Many systems these days incorporate automated reporting of failures to a central server (after checking with users, e.g. for privacy reasons).


Viewing

Q: What tools to you use for viewing the logs?

A: If you have multiple logs for different reasons then you will use multiple viewers.

Notepad/vi/Notepad++ or any other text editor is the basic for plain text logs.

If you have complex operations, e.g. activities with transfers, then you would, obviously, use a specialized tool like the Service Trace Viewer. (But if you don't need it, then a text editor is easier).

As I generally log high level information to the Windows Event Log, then it provides a quick way to get an overview, in a structured manner (look for the pretty error/warning icons). You only need to start hunting through text files if there is not enough in the log, although at least the log gives you a starting point. (At this point, making sure your logs have co-ordinated entires becomes useful).

Generally the Windows Event Log also makes these significant events available to monitoring tools like MOM or OpenView.

Others --

If you log to a Database it can be easy to filter and sort informatio (e.g. zoom in on a particular activity id. (With text files you can use Grep/PowerShell or similar to filter on the partiular GUID you want)

MS Excel (or another spreadsheet program). This can be useful for analysing structured or semi-structured information if you can import it with the right delimiters so that different values go in different columns.

When running a service in debug/test I usually host it in a console application for simplicity I find a colored console logger useful (e.g. red for errors, yellow for warnings, etc). You need to implement a custom trace listener.

Note that the framework does not include a colored console logger or a database logger so, right now, you would need to write these if you need them (it's not too hard).

It really annoys me that several frameworks (log4net, EntLib, etc) have wasted time re-inventing the wheel and re-implemented basic logging, filtering, and logging to text files, the Windows Event Log, and XML files, each in their own different way (log statements are different in each); each has then implemented their own version of, for example, a database logger, when most of that already existed and all that was needed was a couple more trace listeners for System.Diagnostics. Talk about a big waste of duplicate effort.

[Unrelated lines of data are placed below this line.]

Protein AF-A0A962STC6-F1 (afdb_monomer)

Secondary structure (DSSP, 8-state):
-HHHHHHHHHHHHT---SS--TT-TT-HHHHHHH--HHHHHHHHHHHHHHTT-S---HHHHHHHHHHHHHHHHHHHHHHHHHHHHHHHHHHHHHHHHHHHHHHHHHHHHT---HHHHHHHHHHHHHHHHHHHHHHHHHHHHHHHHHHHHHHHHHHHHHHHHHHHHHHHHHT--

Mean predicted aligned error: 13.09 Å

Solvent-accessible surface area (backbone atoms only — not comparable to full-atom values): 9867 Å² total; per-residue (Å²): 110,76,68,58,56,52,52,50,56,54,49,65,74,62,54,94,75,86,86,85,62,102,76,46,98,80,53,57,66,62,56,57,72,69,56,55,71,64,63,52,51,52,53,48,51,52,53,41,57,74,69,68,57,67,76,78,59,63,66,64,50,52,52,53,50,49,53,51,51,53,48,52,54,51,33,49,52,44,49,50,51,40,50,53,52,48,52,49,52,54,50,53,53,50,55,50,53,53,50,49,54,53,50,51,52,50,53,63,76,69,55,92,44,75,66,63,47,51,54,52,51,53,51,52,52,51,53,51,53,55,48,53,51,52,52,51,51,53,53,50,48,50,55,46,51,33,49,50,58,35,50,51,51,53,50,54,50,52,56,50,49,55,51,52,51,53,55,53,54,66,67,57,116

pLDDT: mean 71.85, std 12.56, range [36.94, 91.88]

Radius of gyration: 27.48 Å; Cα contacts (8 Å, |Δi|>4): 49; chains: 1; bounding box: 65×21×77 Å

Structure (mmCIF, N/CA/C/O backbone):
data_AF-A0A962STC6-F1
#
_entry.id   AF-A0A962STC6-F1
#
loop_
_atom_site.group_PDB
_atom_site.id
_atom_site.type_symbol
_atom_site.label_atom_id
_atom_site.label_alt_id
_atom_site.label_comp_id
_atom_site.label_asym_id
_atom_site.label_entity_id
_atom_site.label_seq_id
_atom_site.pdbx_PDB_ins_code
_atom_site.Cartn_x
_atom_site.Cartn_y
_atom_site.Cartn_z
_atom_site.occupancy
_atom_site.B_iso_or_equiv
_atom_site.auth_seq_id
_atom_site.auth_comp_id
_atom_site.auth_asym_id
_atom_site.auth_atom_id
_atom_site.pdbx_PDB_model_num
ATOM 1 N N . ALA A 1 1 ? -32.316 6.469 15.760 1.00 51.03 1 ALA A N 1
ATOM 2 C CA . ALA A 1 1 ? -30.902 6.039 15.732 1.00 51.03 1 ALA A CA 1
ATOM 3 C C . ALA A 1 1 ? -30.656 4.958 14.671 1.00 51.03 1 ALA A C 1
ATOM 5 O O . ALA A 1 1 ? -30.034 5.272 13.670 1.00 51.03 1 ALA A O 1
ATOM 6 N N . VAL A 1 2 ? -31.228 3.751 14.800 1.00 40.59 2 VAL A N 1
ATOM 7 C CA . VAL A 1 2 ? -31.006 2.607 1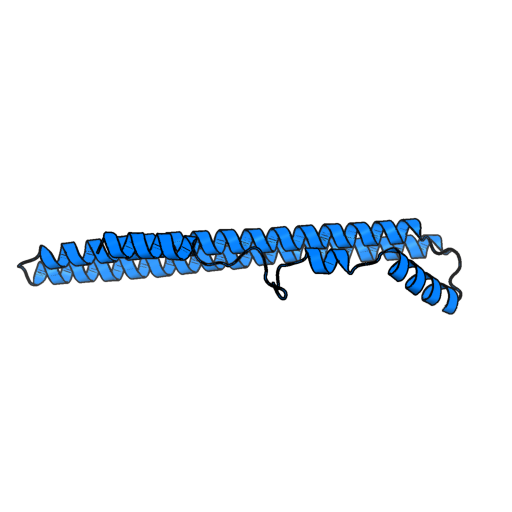3.873 1.00 40.59 2 VAL A CA 1
ATOM 8 C C . VAL A 1 2 ? -31.387 2.888 12.405 1.00 40.59 2 VAL A C 1
ATOM 10 O O . VAL A 1 2 ? -30.772 2.371 11.481 1.00 40.59 2 VAL A O 1
ATOM 13 N N . GLN A 1 3 ? -32.382 3.742 12.167 1.00 36.94 3 GLN A N 1
ATOM 14 C CA . GLN A 1 3 ? -32.825 4.090 10.812 1.00 36.94 3 GLN A CA 1
ATOM 15 C C . GLN A 1 3 ? -31.913 5.127 10.129 1.00 36.94 3 GLN A C 1
ATOM 17 O O . GLN A 1 3 ? -31.750 5.094 8.916 1.00 36.94 3 GLN A O 1
ATOM 22 N N . GLN A 1 4 ? -31.260 6.004 10.900 1.00 46.25 4 GLN A N 1
ATOM 23 C CA . GLN A 1 4 ? -30.264 6.947 10.372 1.00 46.25 4 GLN A CA 1
ATOM 24 C C . GLN A 1 4 ? -28.937 6.250 10.059 1.00 46.25 4 GLN A C 1
ATOM 26 O O . GLN A 1 4 ? -28.313 6.576 9.054 1.00 46.25 4 GLN A O 1
ATOM 31 N N . SER A 1 5 ? -28.534 5.259 10.861 1.00 41.25 5 SER A N 1
ATOM 32 C CA . SER A 1 5 ? -27.331 4.467 10.585 1.00 41.25 5 SER A CA 1
ATOM 33 C C . SER A 1 5 ? -27.495 3.575 9.351 1.00 41.25 5 SER A C 1
ATOM 35 O O . SER A 1 5 ? -26.576 3.495 8.542 1.00 41.25 5 SER A O 1
ATOM 37 N N . GLN A 1 6 ? -28.676 2.986 9.126 1.00 45.06 6 GLN A N 1
ATOM 38 C CA . GLN A 1 6 ? -28.950 2.264 7.876 1.00 45.06 6 GLN A CA 1
ATOM 39 C C . GLN A 1 6 ? -28.985 3.197 6.658 1.00 45.06 6 GLN A C 1
ATOM 41 O O . GLN A 1 6 ? -28.464 2.846 5.603 1.00 45.06 6 GLN A O 1
ATOM 46 N N . GLN A 1 7 ? -29.523 4.411 6.804 1.00 46.00 7 GLN A N 1
ATOM 47 C CA . GLN A 1 7 ? -29.537 5.386 5.713 1.00 46.00 7 GLN A CA 1
ATOM 48 C C . GLN A 1 7 ? -28.132 5.907 5.369 1.00 46.00 7 GLN A C 1
ATOM 50 O O . GLN A 1 7 ? -27.861 6.191 4.206 1.00 46.00 7 GLN A O 1
ATOM 55 N N . PHE A 1 8 ? -27.228 5.983 6.350 1.00 47.69 8 PHE A N 1
ATOM 56 C CA . PHE A 1 8 ? -25.821 6.330 6.139 1.00 47.69 8 PHE A CA 1
ATOM 57 C C . PHE A 1 8 ? -25.065 5.233 5.374 1.00 47.69 8 PHE A C 1
ATOM 59 O O . PHE A 1 8 ? -24.375 5.541 4.407 1.00 47.69 8 PHE A O 1
ATOM 66 N N . LEU A 1 9 ? -25.270 3.956 5.721 1.00 41.72 9 LEU A N 1
ATOM 67 C CA . LEU A 1 9 ? -24.678 2.819 4.998 1.00 41.72 9 LEU A CA 1
ATOM 68 C C . LEU A 1 9 ? -25.188 2.720 3.549 1.00 41.72 9 LEU A C 1
ATOM 70 O O . LEU A 1 9 ? -24.398 2.520 2.633 1.00 41.72 9 LEU A O 1
ATOM 74 N N . ILE A 1 10 ? -26.487 2.953 3.325 1.00 53.97 10 ILE A N 1
ATOM 75 C CA . ILE A 1 10 ? -27.087 2.991 1.978 1.00 53.97 10 ILE A CA 1
ATOM 76 C C . ILE A 1 10 ? -26.556 4.176 1.154 1.00 53.97 10 ILE A C 1
ATOM 78 O O . ILE A 1 10 ? -26.444 4.079 -0.066 1.00 53.97 10 ILE A O 1
ATOM 82 N N . ASN A 1 11 ? -26.230 5.300 1.796 1.00 46.88 11 ASN A N 1
ATOM 83 C CA . ASN A 1 11 ? -25.686 6.473 1.110 1.00 46.88 11 ASN A CA 1
ATOM 84 C C . ASN A 1 11 ? -24.195 6.326 0.765 1.00 46.88 11 ASN A C 1
ATOM 86 O O . ASN A 1 11 ? -23.769 6.913 -0.224 1.00 46.88 11 ASN A O 1
ATOM 90 N N . ILE A 1 12 ? -23.430 5.527 1.520 1.00 49.22 12 ILE A N 1
ATOM 91 C CA . ILE A 1 12 ? -22.055 5.133 1.159 1.00 49.22 12 ILE A CA 1
ATOM 92 C C . ILE A 1 12 ? -22.063 4.186 -0.053 1.00 49.22 12 ILE A C 1
ATOM 94 O O . ILE A 1 12 ? -21.201 4.286 -0.918 1.00 49.22 12 ILE A O 1
ATOM 98 N N . ASP A 1 13 ? -23.068 3.315 -0.160 1.00 45.16 13 ASP A N 1
ATOM 99 C CA . ASP A 1 13 ? -23.225 2.401 -1.303 1.00 45.16 13 ASP A CA 1
ATOM 100 C C . ASP A 1 13 ? -23.763 3.113 -2.569 1.00 45.16 13 ASP A C 1
ATOM 102 O O . ASP A 1 13 ? -23.601 2.639 -3.690 1.00 45.16 13 ASP A O 1
ATOM 106 N N . ARG A 1 14 ? -24.392 4.291 -2.404 1.00 43.06 14 ARG A N 1
ATOM 107 C CA . ARG A 1 14 ? -24.964 5.117 -3.489 1.00 43.06 14 ARG A CA 1
ATOM 108 C C . ARG A 1 14 ? -24.093 6.278 -3.958 1.00 43.06 14 ARG A C 1
ATOM 110 O O . ARG A 1 14 ? -24.530 7.035 -4.825 1.00 43.06 14 ARG A O 1
ATOM 117 N N . THR A 1 15 ? -22.889 6.458 -3.425 1.00 39.69 15 THR A N 1
ATOM 118 C CA . THR A 1 15 ? -21.954 7.405 -4.033 1.00 39.69 15 THR A CA 1
ATOM 119 C C . THR A 1 15 ? -21.477 6.861 -5.376 1.00 39.69 15 THR A C 1
ATOM 121 O O . THR A 1 15 ? -20.749 5.876 -5.439 1.00 39.69 15 THR A O 1
ATOM 124 N N . ASP A 1 16 ? -21.912 7.538 -6.441 1.00 42.03 16 ASP A N 1
ATOM 125 C CA . ASP A 1 16 ? -21.429 7.512 -7.828 1.00 42.03 16 ASP A CA 1
ATOM 126 C C . ASP A 1 16 ? -19.904 7.737 -7.942 1.00 42.03 16 ASP A C 1
ATOM 128 O O . ASP A 1 16 ? -19.413 8.692 -8.546 1.00 42.03 16 ASP A O 1
ATOM 132 N N . THR A 1 17 ? -19.100 6.862 -7.358 1.00 42.72 17 THR A N 1
ATOM 133 C CA . THR A 1 17 ? -17.645 6.933 -7.427 1.00 42.72 17 THR A CA 1
ATOM 134 C C . THR A 1 17 ? -17.123 5.551 -7.735 1.00 42.72 17 THR A C 1
ATOM 136 O O . THR A 1 17 ? -16.725 4.858 -6.811 1.00 42.72 17 THR A O 1
ATOM 139 N N . MET A 1 18 ? -17.147 5.140 -9.011 1.00 43.53 18 MET A N 1
ATOM 140 C CA . MET A 1 18 ? -16.127 4.220 -9.554 1.00 43.53 18 MET A CA 1
ATOM 141 C C . MET A 1 18 ? -16.215 3.881 -11.054 1.00 43.53 18 MET A C 1
ATOM 143 O O . MET A 1 18 ? -15.511 2.974 -11.482 1.00 43.53 18 MET A O 1
ATOM 147 N N . THR A 1 19 ? -16.993 4.571 -11.901 1.00 44.03 19 THR A N 1
ATOM 148 C CA . THR A 1 19 ? -17.043 4.178 -13.335 1.00 44.03 19 THR A CA 1
ATOM 149 C C . THR A 1 19 ? -16.832 5.282 -14.365 1.00 44.03 19 THR A C 1
ATOM 151 O O . THR A 1 19 ? -16.673 4.967 -15.541 1.00 44.03 19 THR A O 1
ATOM 154 N N . SER A 1 20 ? -16.717 6.559 -13.988 1.00 48.94 20 SER A N 1
ATOM 155 C CA . SER A 1 20 ? -16.359 7.597 -14.965 1.00 48.94 20 SER A CA 1
ATOM 156 C C . SER A 1 20 ? -15.711 8.817 -14.317 1.00 48.94 20 SER A C 1
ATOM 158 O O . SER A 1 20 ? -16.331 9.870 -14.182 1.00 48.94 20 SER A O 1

Q: If you are building an ASP.NET solution, do you also use ASP.NET Health Monitoring? Do you include trace output in the health monitor events? What about Trace.axd?

These things can be turned on/off as needed. I find Trace.axd quite useful for debugging how a server responds to certain things, but it's not generally useful in a heavily used environment or for long term tracing.

Q: What about custom performance counters?

For a professional application, especially a server/service, I expect to see it fully instrumented with both Performance Monitor counters and logging to the Windows Event Log. These are the standard tools in Windows and should be used.

You need to make sure you include installers for the performance counters and event logs that you use; these should be created at installation time (when installing as administrator). When your application is running normally it should not need have administration privileges (and so won't be able to create missing logs).

This is a good reason to practice developing as a non-administrator (have a separate admin account for when you need to install services, etc). If writing to the Event Log, .NET will automatically create a missing log the first time you write to it; if you develop as a non-admin you will catch this early and avoid a nasty surprise when a customer installs your system and then can't use it because they aren't running as administrator.